Майор выпускает еженедельное издание, в котором публикует серии волнующих читателя заметок, выбирая, как правило, самые лучшие. Недавно ему был представлен материал, написанный неким мистером Стеком, молодым человеком с огромными амбициями, но не имеющего опыта написания литературных произведений. После долгого ожидания, так и не увидев своего материала опубликованным, мистер Стек обратился к майору напрямую, чтобы выяснить, в чем дело. Когда Стек объяснил причину своего визита, майор достал рукопись; приняв чрезвычайно серьезный вид, он сказал:
- Мистер Стек, не думаю, что могу отнести эту историю к удачным. В некоторых отношениях она действительно замечательная, но я боюсь, что, в случае публикации, она привлечет слишком большое внимание. Люди будут возмущены. Нам следует быть осторожными. Например, вот здесь, в первой главе, вы упоминаете о смерти миссис Макгиннис, матери героя. Она умирает; ее тело предается земле на кладбище; вы описываете сцену на похоронах; вы воздвигаете ей памятник; вы сажаете жимолость на ее могилу. Читатель уверен, что миссис Макгиннис мертва. И все же, в двадцать второй главе, вы заставляете человека по имени Томпсон влюбиться в нее, а ее - выйти за него замуж; она предстает живой, как кузнечик, и вы все время пишете о мистере Томпсоне как о ее втором муже. Так не бывает. Это заденет читателей. И они будут на это жаловаться.
- Это написал я? Дело в том, что я все время думал о мистере Макгиннесе, которого похоронил в первой главе. Должно быть, я их случайно перепутал.

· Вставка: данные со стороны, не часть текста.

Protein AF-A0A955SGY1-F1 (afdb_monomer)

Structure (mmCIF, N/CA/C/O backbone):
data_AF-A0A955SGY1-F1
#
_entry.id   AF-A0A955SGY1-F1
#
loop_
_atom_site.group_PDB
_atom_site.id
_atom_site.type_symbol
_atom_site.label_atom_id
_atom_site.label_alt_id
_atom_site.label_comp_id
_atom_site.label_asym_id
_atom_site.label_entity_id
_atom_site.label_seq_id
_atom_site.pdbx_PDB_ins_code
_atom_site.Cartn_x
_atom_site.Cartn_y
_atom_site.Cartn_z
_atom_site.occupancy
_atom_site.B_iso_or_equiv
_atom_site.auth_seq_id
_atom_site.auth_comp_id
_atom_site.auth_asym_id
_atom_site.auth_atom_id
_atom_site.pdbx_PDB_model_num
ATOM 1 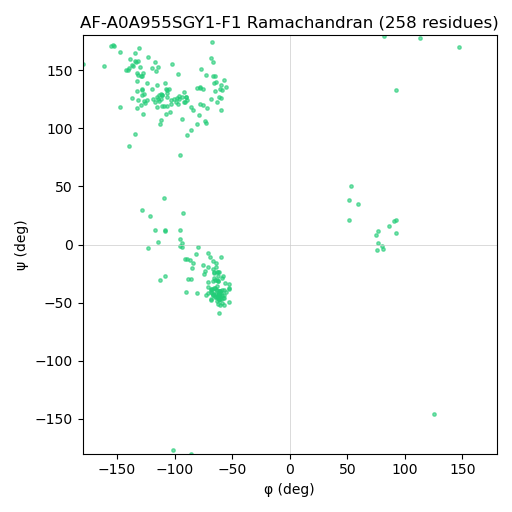N N . GLU A 1 1 ? 8.044 33.710 -1.232 1.00 58.97 1 GLU A N 1
ATOM 2 C CA . GLU A 1 1 ? 9.235 33.362 -0.429 1.00 58.97 1 GLU A CA 1
ATOM 3 C C . GLU A 1 1 ? 10.257 32.613 -1.286 1.00 58.97 1 GLU A C 1
ATOM 5 O O . GLU A 1 1 ? 9.809 31.861 -2.135 1.00 58.97 1 GLU A O 1
ATOM 10 N N . ARG A 1 2 ? 11.578 32.818 -1.128 1.00 69.12 2 ARG A N 1
ATOM 11 C CA . ARG A 1 2 ? 12.640 32.106 -1.903 1.00 69.12 2 ARG A CA 1
ATOM 12 C C . ARG A 1 2 ? 13.667 31.356 -1.040 1.00 69.12 2 ARG A C 1
ATOM 14 O O . ARG A 1 2 ? 14.575 30.723 -1.564 1.00 69.12 2 ARG A O 1
ATOM 21 N N . PHE A 1 3 ? 13.547 31.455 0.283 1.00 81.56 3 PHE A N 1
ATOM 22 C CA . PHE A 1 3 ? 14.526 30.915 1.238 1.00 81.56 3 PHE A CA 1
ATOM 23 C C . PHE A 1 3 ? 13.971 29.784 2.106 1.00 81.56 3 PHE A C 1
ATOM 25 O O . PHE A 1 3 ? 14.678 29.265 2.964 1.00 81.56 3 PHE A O 1
ATOM 32 N N . ILE A 1 4 ? 12.717 29.389 1.884 1.00 88.94 4 ILE A N 1
ATOM 33 C CA . ILE A 1 4 ? 12.073 28.286 2.595 1.00 88.94 4 ILE A CA 1
ATOM 34 C C . ILE A 1 4 ? 11.450 27.314 1.588 1.00 88.94 4 ILE A C 1
ATOM 36 O O . ILE A 1 4 ? 10.950 27.766 0.549 1.00 88.94 4 ILE A O 1
ATOM 40 N N . PRO A 1 5 ? 11.455 26.000 1.879 1.00 91.94 5 PRO A N 1
ATOM 41 C CA . PRO A 1 5 ? 10.697 25.032 1.101 1.00 91.94 5 PRO A CA 1
ATOM 42 C C . PRO A 1 5 ? 9.205 25.380 1.073 1.00 91.94 5 PRO A C 1
ATOM 44 O O . PRO A 1 5 ? 8.644 25.827 2.077 1.00 91.94 5 PRO A O 1
ATOM 47 N N . GLN A 1 6 ? 8.571 25.177 -0.077 1.00 91.75 6 GLN A N 1
ATOM 48 C CA . GLN A 1 6 ? 7.150 25.434 -0.295 1.00 91.75 6 GLN A CA 1
ATOM 49 C C . GLN A 1 6 ? 6.509 24.244 -0.997 1.00 91.75 6 GLN A C 1
ATOM 51 O O . GLN A 1 6 ? 7.007 23.783 -2.021 1.00 91.75 6 GLN A O 1
ATOM 56 N N . ASP A 1 7 ? 5.367 23.806 -0.479 1.00 90.31 7 ASP A N 1
ATOM 57 C CA . ASP A 1 7 ? 4.543 22.774 -1.095 1.00 90.31 7 ASP A CA 1
ATOM 58 C C . ASP A 1 7 ? 3.198 23.373 -1.514 1.00 90.31 7 ASP A C 1
ATOM 60 O O . ASP A 1 7 ? 2.586 24.157 -0.785 1.00 90.31 7 ASP A O 1
ATOM 64 N N . GLY A 1 8 ? 2.740 23.005 -2.706 1.00 89.62 8 GLY A N 1
ATOM 65 C CA . GLY A 1 8 ? 1.530 23.522 -3.326 1.00 89.62 8 GLY A CA 1
ATOM 66 C C . GLY A 1 8 ? 0.721 22.433 -4.019 1.00 89.62 8 GLY A C 1
ATOM 67 O O . GLY A 1 8 ? 1.220 21.360 -4.367 1.00 89.62 8 GLY A O 1
ATOM 68 N N . HIS A 1 9 ? -0.556 22.736 -4.224 1.00 88.56 9 HIS A N 1
ATOM 69 C CA . HIS A 1 9 ? -1.529 21.857 -4.859 1.00 88.56 9 HIS A CA 1
ATOM 70 C C . HIS A 1 9 ? -2.238 22.617 -5.977 1.00 88.56 9 HIS A C 1
ATOM 72 O O . HIS A 1 9 ? -2.709 23.733 -5.754 1.00 88.56 9 HIS A O 1
ATOM 78 N N . ILE A 1 10 ? -2.275 22.047 -7.181 1.00 91.06 10 ILE A N 1
ATOM 79 C CA . ILE A 1 10 ? -2.870 22.682 -8.361 1.00 91.06 10 ILE A CA 1
ATOM 80 C C . ILE A 1 10 ? -3.780 21.669 -9.049 1.00 91.06 10 ILE A C 1
ATOM 82 O O . ILE A 1 10 ? -3.314 20.658 -9.570 1.00 91.06 10 ILE A O 1
ATOM 86 N N . LYS A 1 11 ? -5.077 21.978 -9.116 1.00 87.44 11 LYS A N 1
ATOM 87 C CA . LYS A 1 11 ? -6.042 21.223 -9.924 1.00 87.44 11 LYS A CA 1
ATOM 88 C C . LYS A 1 11 ? -6.175 21.875 -11.292 1.00 87.44 11 LYS A C 1
ATOM 90 O O . LYS A 1 11 ? -6.476 23.063 -11.377 1.00 87.44 11 LYS A O 1
ATOM 95 N N . LEU A 1 12 ? -6.005 21.093 -12.350 1.00 88.69 12 LEU A N 1
ATOM 96 C CA . LEU A 1 12 ? -6.182 21.539 -13.730 1.00 88.69 12 LEU A CA 1
ATOM 97 C C . LEU A 1 12 ? -7.009 20.543 -14.540 1.00 88.69 12 LEU A C 1
ATOM 99 O O . LEU A 1 12 ? -7.102 19.359 -14.219 1.00 88.69 12 LEU A O 1
ATOM 103 N N . SER A 1 13 ? -7.615 21.045 -15.610 1.00 84.56 13 SER A N 1
ATOM 104 C CA . SER A 1 13 ? -8.265 20.232 -16.634 1.00 84.56 13 SER A CA 1
ATOM 105 C C . SER A 1 13 ? -7.509 20.424 -17.942 1.00 84.56 13 SER A C 1
ATOM 107 O O . SER A 1 13 ? -7.421 21.548 -18.435 1.00 84.56 13 SER A O 1
ATOM 109 N N . VAL A 1 14 ? -6.937 19.350 -18.483 1.00 83.06 14 VAL A N 1
ATOM 110 C CA . VAL A 1 14 ? -6.180 19.357 -19.744 1.00 83.06 14 VAL A CA 1
ATOM 111 C C . VAL A 1 14 ? -6.773 18.294 -20.654 1.00 83.06 14 VAL A C 1
ATOM 113 O O . VAL A 1 14 ? -6.879 17.138 -20.256 1.00 83.06 14 VAL A O 1
ATOM 116 N N . GLU A 1 15 ? -7.200 18.690 -21.856 1.00 84.50 15 GLU A N 1
ATOM 117 C CA . GLU A 1 15 ? -7.809 17.787 -22.852 1.00 84.50 15 GLU A CA 1
ATOM 118 C C . GLU A 1 15 ? -8.969 16.939 -22.283 1.00 84.50 15 GLU A C 1
ATOM 120 O O . GLU A 1 15 ? -9.115 15.754 -22.576 1.00 84.50 15 GLU A O 1
ATOM 125 N N . GLY A 1 16 ? -9.782 17.540 -21.406 1.00 79.62 16 GLY A N 1
ATOM 126 C CA . GLY A 1 16 ? -10.905 16.866 -20.742 1.00 79.62 16 GLY A CA 1
ATOM 127 C C . GLY A 1 16 ? -10.512 15.928 -19.594 1.00 79.62 16 GLY A C 1
ATOM 128 O O . GLY A 1 16 ? -11.390 15.333 -18.971 1.00 79.62 16 GLY A O 1
ATOM 129 N N . ARG A 1 17 ? -9.220 15.804 -19.269 1.00 77.88 17 ARG A N 1
ATOM 130 C CA . ARG A 1 17 ? -8.729 15.034 -18.120 1.00 77.88 17 ARG A CA 1
ATOM 131 C C . ARG A 1 17 ? -8.499 15.945 -16.925 1.00 77.88 17 ARG A C 1
ATOM 133 O O . ARG A 1 17 ? -7.773 16.934 -17.018 1.00 77.88 17 ARG A O 1
ATOM 140 N N . SER A 1 18 ? -9.084 15.580 -15.786 1.00 80.62 18 SER A N 1
ATOM 141 C CA . SER A 1 18 ? -8.794 16.237 -14.511 1.00 80.62 18 SER A CA 1
ATOM 142 C C . SER A 1 18 ? -7.466 15.717 -13.963 1.00 80.62 18 SER A C 1
ATOM 144 O O . SER A 1 18 ? -7.362 14.557 -13.561 1.00 80.62 18 SER A O 1
ATOM 146 N N . ILE A 1 19 ? -6.463 16.589 -13.955 1.00 85.31 19 ILE A N 1
ATOM 147 C CA . ILE A 1 19 ? -5.121 16.317 -13.449 1.00 85.31 19 ILE A CA 1
ATOM 148 C C . ILE A 1 19 ? -4.935 17.084 -12.148 1.00 85.31 19 ILE A C 1
ATOM 150 O O . ILE A 1 19 ? -5.339 18.243 -12.011 1.00 85.31 19 ILE A O 1
ATOM 154 N N . ASP A 1 20 ? -4.303 16.421 -11.195 1.00 85.75 20 ASP A N 1
ATOM 155 C CA . ASP A 1 20 ? -3.930 17.016 -9.932 1.00 85.75 20 ASP A CA 1
ATOM 156 C C . ASP A 1 20 ? -2.399 17.052 -9.799 1.00 85.75 20 ASP A C 1
ATOM 158 O O . ASP A 1 20 ? -1.723 16.045 -10.011 1.00 85.75 20 ASP A O 1
ATOM 162 N N . LEU A 1 21 ? -1.828 18.224 -9.519 1.00 89.50 21 LEU A N 1
ATOM 163 C CA . LEU A 1 21 ? -0.387 18.415 -9.373 1.00 89.50 21 LEU A CA 1
ATOM 164 C C . LEU A 1 21 ? -0.034 18.725 -7.928 1.00 89.50 21 LEU A C 1
ATOM 166 O O . LEU A 1 21 ? -0.535 19.683 -7.336 1.00 89.50 21 LEU A O 1
ATOM 170 N N . ARG A 1 22 ? 0.933 17.971 -7.405 1.00 90.12 22 ARG A N 1
ATOM 171 C CA . ARG A 1 22 ? 1.679 18.363 -6.208 1.00 90.12 22 ARG A CA 1
ATOM 172 C C . ARG A 1 22 ? 2.985 19.005 -6.639 1.00 90.12 22 ARG A C 1
ATOM 174 O O . ARG A 1 22 ? 3.778 18.374 -7.340 1.00 90.12 22 ARG A O 1
ATOM 181 N N . VAL A 1 23 ? 3.188 20.247 -6.228 1.00 93.88 23 VAL A N 1
ATOM 182 C CA . VAL A 1 23 ? 4.379 21.034 -6.547 1.00 93.88 23 VAL A CA 1
ATOM 183 C C . VAL A 1 23 ? 5.180 21.207 -5.269 1.00 93.88 23 VAL A C 1
ATOM 185 O O . VAL A 1 23 ? 4.620 21.617 -4.259 1.00 93.88 23 VAL A O 1
ATOM 188 N N . SER A 1 24 ? 6.470 20.895 -5.313 1.00 94.31 24 SER A N 1
ATOM 189 C CA . SER A 1 24 ? 7.399 21.161 -4.217 1.00 94.31 24 SER A CA 1
ATOM 190 C C . SER A 1 24 ? 8.550 22.007 -4.745 1.00 94.31 24 SER A C 1
ATOM 192 O O . SER A 1 24 ? 9.192 21.637 -5.733 1.00 94.31 24 SER A O 1
ATOM 194 N N . CYS A 1 25 ? 8.778 23.152 -4.111 1.00 94.25 25 CYS A N 1
ATOM 195 C CA . CYS A 1 25 ? 9.858 24.081 -4.405 1.00 94.25 25 CYS A CA 1
ATOM 196 C C . CYS A 1 25 ? 10.840 24.064 -3.233 1.00 94.25 25 CYS A C 1
ATOM 198 O O . CYS A 1 25 ? 10.445 24.305 -2.093 1.00 94.25 25 CYS A O 1
ATOM 200 N N . CYS A 1 26 ? 12.115 23.800 -3.501 1.00 94.31 26 CYS A N 1
ATOM 201 C CA . CYS A 1 26 ? 13.161 23.757 -2.484 1.00 94.31 26 CYS A CA 1
ATOM 202 C C . CYS A 1 26 ? 14.322 24.686 -2.873 1.00 94.31 26 CYS A C 1
ATOM 204 O O . CYS A 1 26 ? 14.809 24.586 -4.006 1.00 94.31 26 CYS A O 1
ATOM 206 N N . PRO A 1 27 ? 14.789 25.575 -1.976 1.00 92.94 27 PRO A N 1
ATOM 207 C CA . PRO A 1 27 ? 15.958 26.398 -2.245 1.00 92.94 27 PRO A CA 1
ATOM 208 C C . PRO A 1 27 ? 17.218 25.529 -2.354 1.00 92.94 27 PRO A C 1
ATOM 210 O O . PRO A 1 27 ? 17.440 24.597 -1.584 1.00 92.94 27 PRO A O 1
ATOM 213 N N . THR A 1 28 ? 18.066 25.858 -3.316 1.00 92.75 28 THR A N 1
ATOM 214 C CA . THR A 1 28 ? 19.354 25.220 -3.593 1.00 92.75 28 THR A CA 1
ATOM 215 C C . THR A 1 28 ? 20.434 26.290 -3.735 1.00 92.75 28 THR A C 1
ATOM 217 O O . THR A 1 28 ? 20.137 27.477 -3.870 1.00 92.75 28 THR A O 1
ATOM 220 N N . VAL A 1 29 ? 21.703 25.876 -3.765 1.00 92.88 29 VAL A N 1
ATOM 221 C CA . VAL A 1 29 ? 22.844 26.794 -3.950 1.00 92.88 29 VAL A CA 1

- Далее, - продолжал майор, - когда вы знакомите с героем, то пишете, что у него только одна рука, а другую он потерял в бою. В двенадцатой главе, когда он чудом бежит с лесопилки, то теряет вторую руку. И все же, в девятнадцатой главе, вы пишете: "Адольф бросился к Мэри, взял ее руки в свои, и заключил ее в объятия"; затем вы продолжаете рассказывать, как он сел за фортепьяно в мягком лунном свете и сыграл одну из сонат Бетховена "со сладким поэтическим жаром". Так, знаете ли, не бывает. Адольф не мог обнять Мэри, если одна его рука осталась на поле брани, а другую отрезали на лесопилке; он не мог прижать ее к своей груди иначе, как набросив на нее лассо зубами и подтащив ее, глотая избыток веревки. Что касается фортепьяно, вам, как и мне, прекрасно известно, что безрукий человек не способен сыграть сонату Бетховена, если только не умеет играть носом, но в этом случае ваша фраза о "сладком поэтическом жаре" звучит насмешкой. Я держу руку на пульсе читательской массы, и знаю, что она этого не выдержит.
- Хорошо, хорошо, - ответил Стек. - Даже не знаю, как так получилось...
- Позвольте мне обратить ваше внимание на еще один вопиющий эпизод, - прервал его майор. - В первой любовной сцене между Адольфом и... и... - позвольте взглянуть, как ее имя... Мэри... - вы говорите, что "ее влажные голубые глаза были устремлены на него, пока он рассказывал ей историю своей любви, поскольку из этой лазури бурным потоком лились слезы счастья". Так вот, сэр, примерно двадцатью страницами далее, где ее оскорбляет злодей, вы пишете, что в ее черных глазах сверкали молнии и, казалось, вот-вот поразят и сожгут негодяя на месте. Позвольте обратить ваше внимание на то, что если глаза девушки голубые, то они не могут быть черными, а если вы хотите сказать, что один глаз синий, а другой - черный, и что она нежно смотрела на Адольфа одним глазом, в то время как второй занимался неизвестно чем, то для романа это слишком; этому курьезу место разве что в цирке. Вы противоречите сами себе, утверждая, с одной стороны, что ее глаза подобны водному источнику, а с другой - уничтожающему пламени. Люди этого не поймут. Это приводит их в бешенство.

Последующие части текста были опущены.